Tuesday, February 11, 2014

Taking Risks...

An article on children's playtime caught my attention this morning. An experiment in Australia brought on by the ridiculous expense of updating playground equipment due to safety regulations and liability concerns led some schools to agree to an experiment that took the "rules" out of the playground. What they discovered was when kids were free to explore, the boredom and constriction that led to bad behavior and bullying all but disappeared. To quote the article:
     AUT professor of public health Grant Schofield, who worked on the research project, said there are too many rules in modern playgrounds.
     "The great paradox of cotton-woolling children is it's more dangerous in the long-run."
     Society's obsession with protecting children ignores the benefits of risk-taking, he said.
Children develop the frontal lobe of their brain when taking risks, meaning they work out consequences. "You can't teach them that. They have to learn risk on their own terms. It doesn't develop by watching TV, they have to get out there."
    The research project morphed into something bigger when plans to upgrade playgrounds were stopped due to over-zealous safety regulations and costly play equipment.
     "There was so many ridiculous health and safety regulations and the kids thought the static structures of playgrounds were boring."
Aside from the obvious lessons to all of us in trying to control our environments so rigidly that our children/youth never learn anything, I wondered what it challenges us to do and be in our practice of faith.

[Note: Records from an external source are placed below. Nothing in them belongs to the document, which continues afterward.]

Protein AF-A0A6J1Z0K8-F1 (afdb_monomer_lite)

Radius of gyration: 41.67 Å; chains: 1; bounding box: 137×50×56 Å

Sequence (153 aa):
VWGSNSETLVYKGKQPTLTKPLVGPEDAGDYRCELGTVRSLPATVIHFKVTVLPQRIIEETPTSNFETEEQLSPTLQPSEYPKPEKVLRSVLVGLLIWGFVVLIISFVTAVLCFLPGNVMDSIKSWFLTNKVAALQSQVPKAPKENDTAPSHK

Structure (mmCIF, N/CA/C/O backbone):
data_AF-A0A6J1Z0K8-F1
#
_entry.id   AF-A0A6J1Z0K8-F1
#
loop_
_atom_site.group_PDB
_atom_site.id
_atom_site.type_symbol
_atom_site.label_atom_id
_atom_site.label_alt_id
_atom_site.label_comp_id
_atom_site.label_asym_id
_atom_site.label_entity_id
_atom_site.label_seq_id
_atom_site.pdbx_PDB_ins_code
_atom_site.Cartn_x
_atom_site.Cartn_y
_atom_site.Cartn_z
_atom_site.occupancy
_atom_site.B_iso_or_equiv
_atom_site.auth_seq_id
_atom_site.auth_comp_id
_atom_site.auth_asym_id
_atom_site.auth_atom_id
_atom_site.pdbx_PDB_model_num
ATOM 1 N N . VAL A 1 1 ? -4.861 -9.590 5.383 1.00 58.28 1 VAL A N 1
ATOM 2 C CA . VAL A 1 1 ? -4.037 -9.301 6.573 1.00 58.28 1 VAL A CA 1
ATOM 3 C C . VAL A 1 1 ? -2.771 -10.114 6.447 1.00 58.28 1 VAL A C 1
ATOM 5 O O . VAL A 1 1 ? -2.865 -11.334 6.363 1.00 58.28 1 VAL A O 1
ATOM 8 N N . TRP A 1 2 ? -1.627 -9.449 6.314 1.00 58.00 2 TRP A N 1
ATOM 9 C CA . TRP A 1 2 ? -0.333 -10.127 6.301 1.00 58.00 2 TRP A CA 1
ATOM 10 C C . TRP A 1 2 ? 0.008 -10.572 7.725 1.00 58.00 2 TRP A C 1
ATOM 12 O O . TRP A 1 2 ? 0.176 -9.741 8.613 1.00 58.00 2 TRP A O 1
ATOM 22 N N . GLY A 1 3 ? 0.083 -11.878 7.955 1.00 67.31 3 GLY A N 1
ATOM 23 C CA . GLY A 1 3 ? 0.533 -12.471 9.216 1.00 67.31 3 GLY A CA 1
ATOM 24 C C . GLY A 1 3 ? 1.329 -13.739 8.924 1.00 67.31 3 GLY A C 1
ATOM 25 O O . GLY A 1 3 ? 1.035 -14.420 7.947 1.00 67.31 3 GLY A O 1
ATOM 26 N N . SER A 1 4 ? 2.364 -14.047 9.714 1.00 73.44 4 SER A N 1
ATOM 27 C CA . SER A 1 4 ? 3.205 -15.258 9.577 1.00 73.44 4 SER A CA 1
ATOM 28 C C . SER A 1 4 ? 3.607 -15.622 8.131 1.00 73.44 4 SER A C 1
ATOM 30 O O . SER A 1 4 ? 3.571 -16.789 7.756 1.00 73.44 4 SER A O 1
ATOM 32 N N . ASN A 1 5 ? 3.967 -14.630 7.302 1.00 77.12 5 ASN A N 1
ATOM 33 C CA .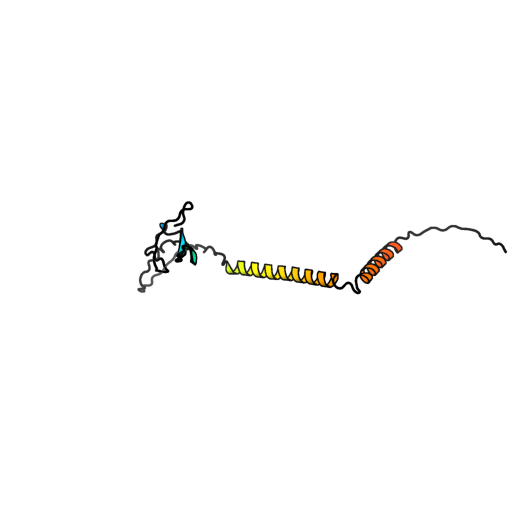 ASN A 1 5 ? 4.299 -14.790 5.870 1.00 77.12 5 ASN A CA 1
ATOM 34 C C . ASN A 1 5 ? 3.188 -15.402 4.993 1.00 77.12 5 ASN A C 1
ATOM 36 O O . ASN A 1 5 ? 3.457 -15.903 3.904 1.00 77.12 5 ASN A O 1
ATOM 40 N N . SER A 1 6 ? 1.945 -15.342 5.456 1.00 87.31 6 SER A N 1
ATOM 41 C CA . SER A 1 6 ? 0.753 -15.789 4.743 1.00 87.31 6 SER A CA 1
ATOM 42 C C . SER A 1 6 ? -0.184 -14.615 4.477 1.00 87.31 6 SER A C 1
ATOM 44 O O . SER A 1 6 ? -0.175 -13.608 5.193 1.00 87.31 6 SER A O 1
ATOM 46 N N . GLU A 1 7 ? -0.996 -14.751 3.434 1.00 91.69 7 GLU A N 1
ATOM 47 C CA . GLU A 1 7 ? -2.014 -13.777 3.070 1.00 91.69 7 GLU A CA 1
ATOM 48 C C . GLU A 1 7 ? -3.372 -14.452 2.882 1.00 91.69 7 GLU A C 1
ATOM 50 O O . GLU A 1 7 ? -3.470 -15.589 2.420 1.00 91.69 7 GLU A O 1
ATOM 55 N N . THR A 1 8 ? -4.429 -13.716 3.214 1.00 93.25 8 THR A N 1
ATOM 56 C CA . THR A 1 8 ? -5.815 -14.147 3.020 1.00 93.25 8 THR A CA 1
ATOM 57 C C . THR A 1 8 ? -6.498 -13.186 2.061 1.00 93.25 8 THR A C 1
ATOM 59 O O . THR A 1 8 ? -6.497 -11.972 2.292 1.00 93.25 8 THR A O 1
ATOM 62 N N . LEU A 1 9 ? -7.105 -13.727 1.003 1.00 94.62 9 LEU A N 1
ATOM 63 C CA . LEU A 1 9 ? -7.909 -12.956 0.060 1.00 94.62 9 LEU A CA 1
ATOM 64 C C . LEU A 1 9 ? -9.159 -12.416 0.766 1.00 94.62 9 LEU A C 1
ATOM 66 O O . LEU A 1 9 ? -10.016 -13.185 1.187 1.00 94.62 9 LEU A O 1
ATOM 70 N N . VAL A 1 10 ? -9.264 -11.091 0.874 1.00 95.00 10 VAL A N 1
ATOM 71 C CA . VAL A 1 10 ? -10.417 -10.424 1.506 1.00 95.00 10 VAL A CA 1
ATOM 72 C C . VAL A 1 10 ? -11.521 -10.135 0.488 1.00 95.00 10 VAL A C 1
ATOM 74 O O . VAL A 1 10 ? -12.701 -10.279 0.788 1.00 95.00 10 VAL A O 1
ATOM 77 N N . TYR A 1 11 ? -11.149 -9.729 -0.727 1.00 95.88 11 TYR A N 1
ATOM 78 C CA . TYR A 1 11 ? -12.090 -9.371 -1.785 1.00 95.88 11 TYR A CA 1
ATOM 79 C C . TYR A 1 11 ? -11.466 -9.571 -3.167 1.00 95.88 11 TYR A C 1
ATOM 81 O O . TYR A 1 11 ? -10.276 -9.323 -3.362 1.00 95.88 11 TYR A O 1
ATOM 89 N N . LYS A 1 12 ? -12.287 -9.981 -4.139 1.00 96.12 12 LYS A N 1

If we are so "rule-conscious" that we cannot allow people to experiment, to make life and faith their own, do we just wind up with religious bullies and non-participation?

And on the other side, I am entranced with the "loose-parts pit," a pile of wood, tires, old fire hose, and other junk with which the children play and imagine, construct and…learn.

The participation in practices of faith, worship, prayer, the study of scripture, the faith community, living generous, fearless lives, all these things are the loose-parts pit of our lives of faith. We don't have to do away with them, but we do have to sometimes put the loose parts in a pile and let folks experiment with how they work and what value they have.

Sometimes the experiments will certainly fail. We learned rather quickly as kids that using ripe persimmons as war weaponry was only good when the "other" was hit. The mess was just gross, not worth the payoff. So we found other ways to play. We discovered through trial and error that you couldn't roller skate on a gravel road and that eating Nandina berries was not a smart move.

So I wonder if we shouldn't stop "cotton-wooling" our faith practices. Like most seven to ten year olds on a playground, I doubt if we have the power or intellect to destroy the world of faith that God has created. And we might just make room for the Holy Spirit to bring some new life and new ideas into our practice.